» **WHAT TO DO**:
When you reach the line containing "ATOM 61 C CA" in the entries below, begin reproducing lines exactly, and stop once the line containing "ATOM 67 N N" is done.

» **SUPPLIED RECORDS**:
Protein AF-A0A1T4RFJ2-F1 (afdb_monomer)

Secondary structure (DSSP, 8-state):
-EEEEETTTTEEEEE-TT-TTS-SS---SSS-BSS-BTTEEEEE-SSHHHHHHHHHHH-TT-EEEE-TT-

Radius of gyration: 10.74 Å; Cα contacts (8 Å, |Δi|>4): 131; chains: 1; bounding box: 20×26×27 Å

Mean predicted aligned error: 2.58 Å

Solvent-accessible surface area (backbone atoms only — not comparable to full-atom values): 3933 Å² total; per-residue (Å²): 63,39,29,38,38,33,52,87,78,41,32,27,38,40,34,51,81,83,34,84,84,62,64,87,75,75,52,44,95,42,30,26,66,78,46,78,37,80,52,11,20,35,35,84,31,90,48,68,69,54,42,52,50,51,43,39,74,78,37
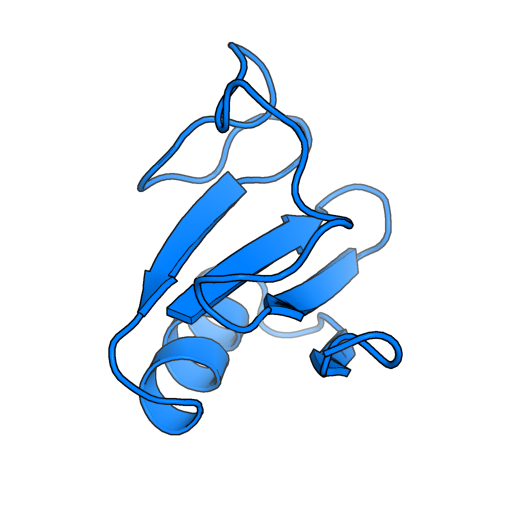,70,88,39,49,80,44,69,46,89,82,92

Organism: NCBI:txid1122188

Foldseek 3Di:
DKWWQFPVQLAIEDEDPPQPPQDPPAADQQAHEPDQHVGGYMYDDDDVVRSVVVSCVVRVPGHYYYPPRD

pLDDT: mean 94.24, std 3.61, range [80.44, 98.12]

Structure (mmCIF, N/CA/C/O backbone):
data_AF-A0A1T4RFJ2-F1
#
_entry.id   AF-A0A1T4RFJ2-F1
#
loop_
_atom_site.group_PDB
_atom_site.id
_atom_site.type_symbol
_atom_site.label_atom_id
_atom_site.label_alt_id
_atom_site.label_comp_id
_atom_site.label_asym_id
_atom_site.label_entity_id
_atom_site.label_seq_id
_atom_site.pdbx_PDB_ins_code
_atom_site.Cartn_x
_atom_site.Cartn_y
_atom_site.Cartn_z
_atom_site.occupancy
_atom_site.B_iso_or_equiv
_atom_site.auth_seq_id
_atom_site.auth_comp_id
_atom_site.auth_asym_id
_atom_site.auth_atom_id
_atom_site.pdbx_PDB_model_num
ATOM 1 N N . MET A 1 1 ? -5.012 -7.438 3.523 1.00 95.31 1 MET A N 1
ATOM 2 C CA . MET A 1 1 ? -3.745 -6.703 3.726 1.00 95.31 1 MET A CA 1
ATOM 3 C C . MET A 1 1 ? -3.832 -5.324 3.098 1.00 95.31 1 MET A C 1
ATOM 5 O O . MET A 1 1 ? -4.629 -5.112 2.183 1.00 95.31 1 MET A O 1
ATOM 9 N N . LEU A 1 2 ? -2.975 -4.400 3.539 1.00 97.00 2 LEU A N 1
ATOM 10 C CA . LEU A 1 2 ? -2.941 -3.031 3.033 1.00 97.00 2 LEU A CA 1
ATOM 11 C C . LEU A 1 2 ? -1.543 -2.663 2.525 1.00 97.00 2 LEU A C 1
ATOM 13 O O . LEU A 1 2 ? -0.558 -2.746 3.255 1.00 97.00 2 LEU A O 1
ATOM 17 N N . LEU A 1 3 ? -1.456 -2.249 1.266 1.00 97.62 3 LEU A N 1
ATOM 18 C CA . LEU A 1 3 ? -0.228 -1.780 0.636 1.00 97.62 3 LEU A CA 1
ATOM 19 C C . LEU A 1 3 ?
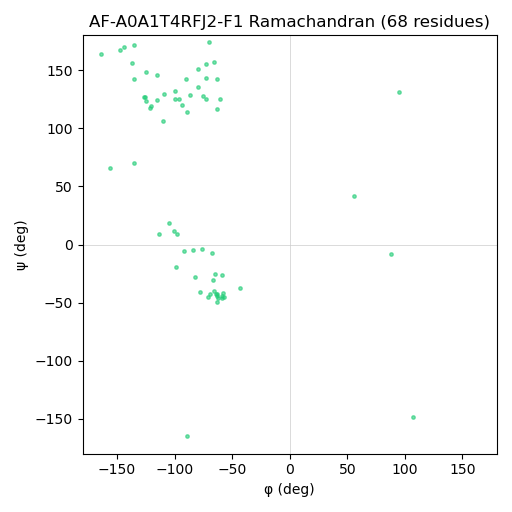 -0.163 -0.254 0.696 1.00 97.62 3 LEU A C 1
ATOM 21 O O . LEU A 1 3 ? -1.060 0.431 0.214 1.00 97.62 3 LEU A O 1
ATOM 25 N N . ASN A 1 4 ? 0.923 0.269 1.247 1.00 97.38 4 ASN A N 1
ATOM 26 C CA . ASN A 1 4 ? 1.293 1.671 1.158 1.00 97.38 4 ASN A CA 1
ATOM 27 C C . ASN A 1 4 ? 2.244 1.859 -0.023 1.00 97.38 4 ASN A C 1
ATOM 29 O O . ASN A 1 4 ? 3.325 1.287 0.006 1.00 97.38 4 ASN A O 1
ATOM 33 N N . ILE A 1 5 ? 1.904 2.677 -1.012 1.00 96.44 5 ILE A N 1
ATOM 34 C CA . ILE A 1 5 ? 2.883 3.192 -1.973 1.00 96.44 5 ILE A CA 1
ATOM 35 C C . ILE A 1 5 ? 3.271 4.603 -1.546 1.00 96.44 5 ILE A C 1
ATOM 37 O O . ILE A 1 5 ? 2.415 5.469 -1.368 1.00 96.44 5 ILE A O 1
ATOM 41 N N . ASP A 1 6 ? 4.566 4.840 -1.379 1.00 94.88 6 ASP A N 1
ATOM 42 C CA . ASP A 1 6 ? 5.166 6.122 -1.040 1.00 94.88 6 ASP A CA 1
ATOM 43 C C . ASP A 1 6 ? 5.955 6.668 -2.231 1.00 94.88 6 ASP A C 1
ATOM 45 O O . ASP A 1 6 ? 7.025 6.170 -2.593 1.00 94.88 6 ASP A O 1
ATOM 49 N N . ARG A 1 7 ? 5.394 7.692 -2.880 1.00 92.12 7 ARG A N 1
ATOM 50 C CA . ARG A 1 7 ? 5.986 8.266 -4.092 1.00 92.12 7 ARG A CA 1
ATOM 51 C C . ARG A 1 7 ? 7.277 9.049 -3.793 1.00 92.12 7 ARG A C 1
ATOM 53 O O . ARG A 1 7 ? 8.245 8.826 -4.522 1.00 92.12 7 ARG A O 1
ATOM 60 N N . PRO A 1 8 ? 7.348 9.917 -2.759 1.00 92.38 8 PRO A N 1
ATOM 61 C CA . PRO A 1 8 ? 8.589 10.608 -2.400 1.00 92.38 8 PRO A CA 1
ATOM 62 C C . PRO A 1 8 ? 9.746 9.665 -2.057 1.00 92.38 8 PRO A C 1
ATOM 64 O O . PRO A 1 8 ? 10.859 9.874 -2.536 1.00 92.38 8 PRO A O 1
ATOM 67 N N . LEU A 1 9 ? 9.485 8.615 -1.270 1.00 91.94 9 LEU A N 1
ATOM 68 C CA . LEU A 1 9 ? 10.508 7.644 -0.868 1.00 91.94 9 LEU A CA 1
ATOM 69 C C . LEU A 1 9 ? 10.751 6.548 -1.901 1.00 91.94 9 LEU A C 1
ATOM 71 O O . LEU A 1 9 ? 11.658 5.739 -1.724 1.00 91.94 9 LEU A O 1
ATOM 75 N N . ARG A 1 10 ? 9.969 6.525 -2.985 1.00 93.19 10 ARG A N 1
ATOM 76 C CA . ARG A 1 10 ? 10.084 5.534 -4.055 1.00 93.19 10 ARG A CA 1
ATOM 77 C C . ARG A 1 10 ? 9.986 4.100 -3.532 1.00 93.19 10 ARG A C 1
ATOM 79 O O . ARG A 1 10 ? 10.729 3.225 -3.972 1.00 93.19 10 ARG A O 1
ATOM 86 N N . SER A 1 11 ? 9.073 3.863 -2.598 1.00 96.19 11 SER A N 1
ATOM 87 C CA . SER A 1 11 ? 8.936 2.573 -1.929 1.00 96.19 11 SER A CA 1
ATOM 88 C C . SER A 1 11 ? 7.479 2.149 -1.784 1.00 96.19 11 SER A C 1
ATOM 90 O O . SER A 1 11 ? 6.561 2.966 -1.797 1.00 96.19 11 SER A O 1
ATOM 92 N N . ALA A 1 12 ? 7.265 0.847 -1.662 1.00 97.44 12 ALA A N 1
ATOM 93 C CA . ALA A 1 12 ? 5.984 0.234 -1.384 1.00 97.44 12 ALA A CA 1
ATOM 94 C C . ALA A 1 12 ? 6.121 -0.671 -0.154 1.00 97.44 12 ALA A C 1
ATOM 96 O O . ALA A 1 12 ? 6.993 -1.534 -0.120 1.00 97.44 12 ALA A O 1
ATOM 97 N N . THR A 1 13 ? 5.265 -0.492 0.848 1.00 97.69 13 THR A N 1
ATOM 98 C CA . THR A 1 13 ? 5.303 -1.240 2.109 1.00 97.69 13 THR A CA 1
ATOM 99 C C . THR A 1 13 ? 3.998 -1.994 2.312 1.00 97.69 13 THR A C 1
ATOM 101 O O . THR A 1 13 ? 2.931 -1.388 2.399 1.00 97.69 13 THR A O 1
ATOM 104 N N . LEU A 1 14 ? 4.069 -3.321 2.402 1.00 98.12 14 LEU A N 1
ATOM 105 C CA . LEU A 1 14 ? 2.921 -4.181 2.684 1.00 98.12 14 LEU A CA 1
ATOM 106 C C . LEU A 1 14 ? 2.711 -4.334 4.196 1.00 98.12 14 LEU A C 1
ATOM 108 O O . LEU A 1 14 ? 3.638 -4.702 4.920 1.00 98.12 14 LEU A O 1
ATOM 112 N N . HIS A 1 15 ? 1.486 -4.090 4.653 1.00 97.94 15 HIS A N 1
ATOM 113 C CA . HIS A 1 15 ? 1.052 -4.230 6.040 1.00 97.94 15 HIS A CA 1
ATOM 114 C C . HIS A 1 15 ? -0.014 -5.327 6.192 1.00 97.94 15 HIS A C 1
ATOM 116 O O . HIS A 1 15 ? -0.877 -5.499 5.323 1.00 97.94 15 HIS A O 1
ATOM 122 N N . ALA A 1 16 ? 0.015 -6.026 7.329 1.00 95.38 16 ALA A N 1
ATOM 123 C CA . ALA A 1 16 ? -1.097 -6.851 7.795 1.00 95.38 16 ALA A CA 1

» **WORKED SOLUTION**:
ATOM 61 C CA . PRO A 1 8 ? 8.589 10.608 -2.400 1.00 92.38 8 PRO A CA 1
ATOM 62 C C . PRO A 1 8 ? 9.746 9.665 -2.057 1.00 92.38 8 PRO A C 1
ATOM 64 O O . PRO A 1 8 ? 10.859 9.874 -2.536 1.00 92.38 8 PRO A O 1
ATOM 67 N N . LEU A 1 9 ? 9.485 8.615 -1.270 1.00 91.94 9 LEU A N 1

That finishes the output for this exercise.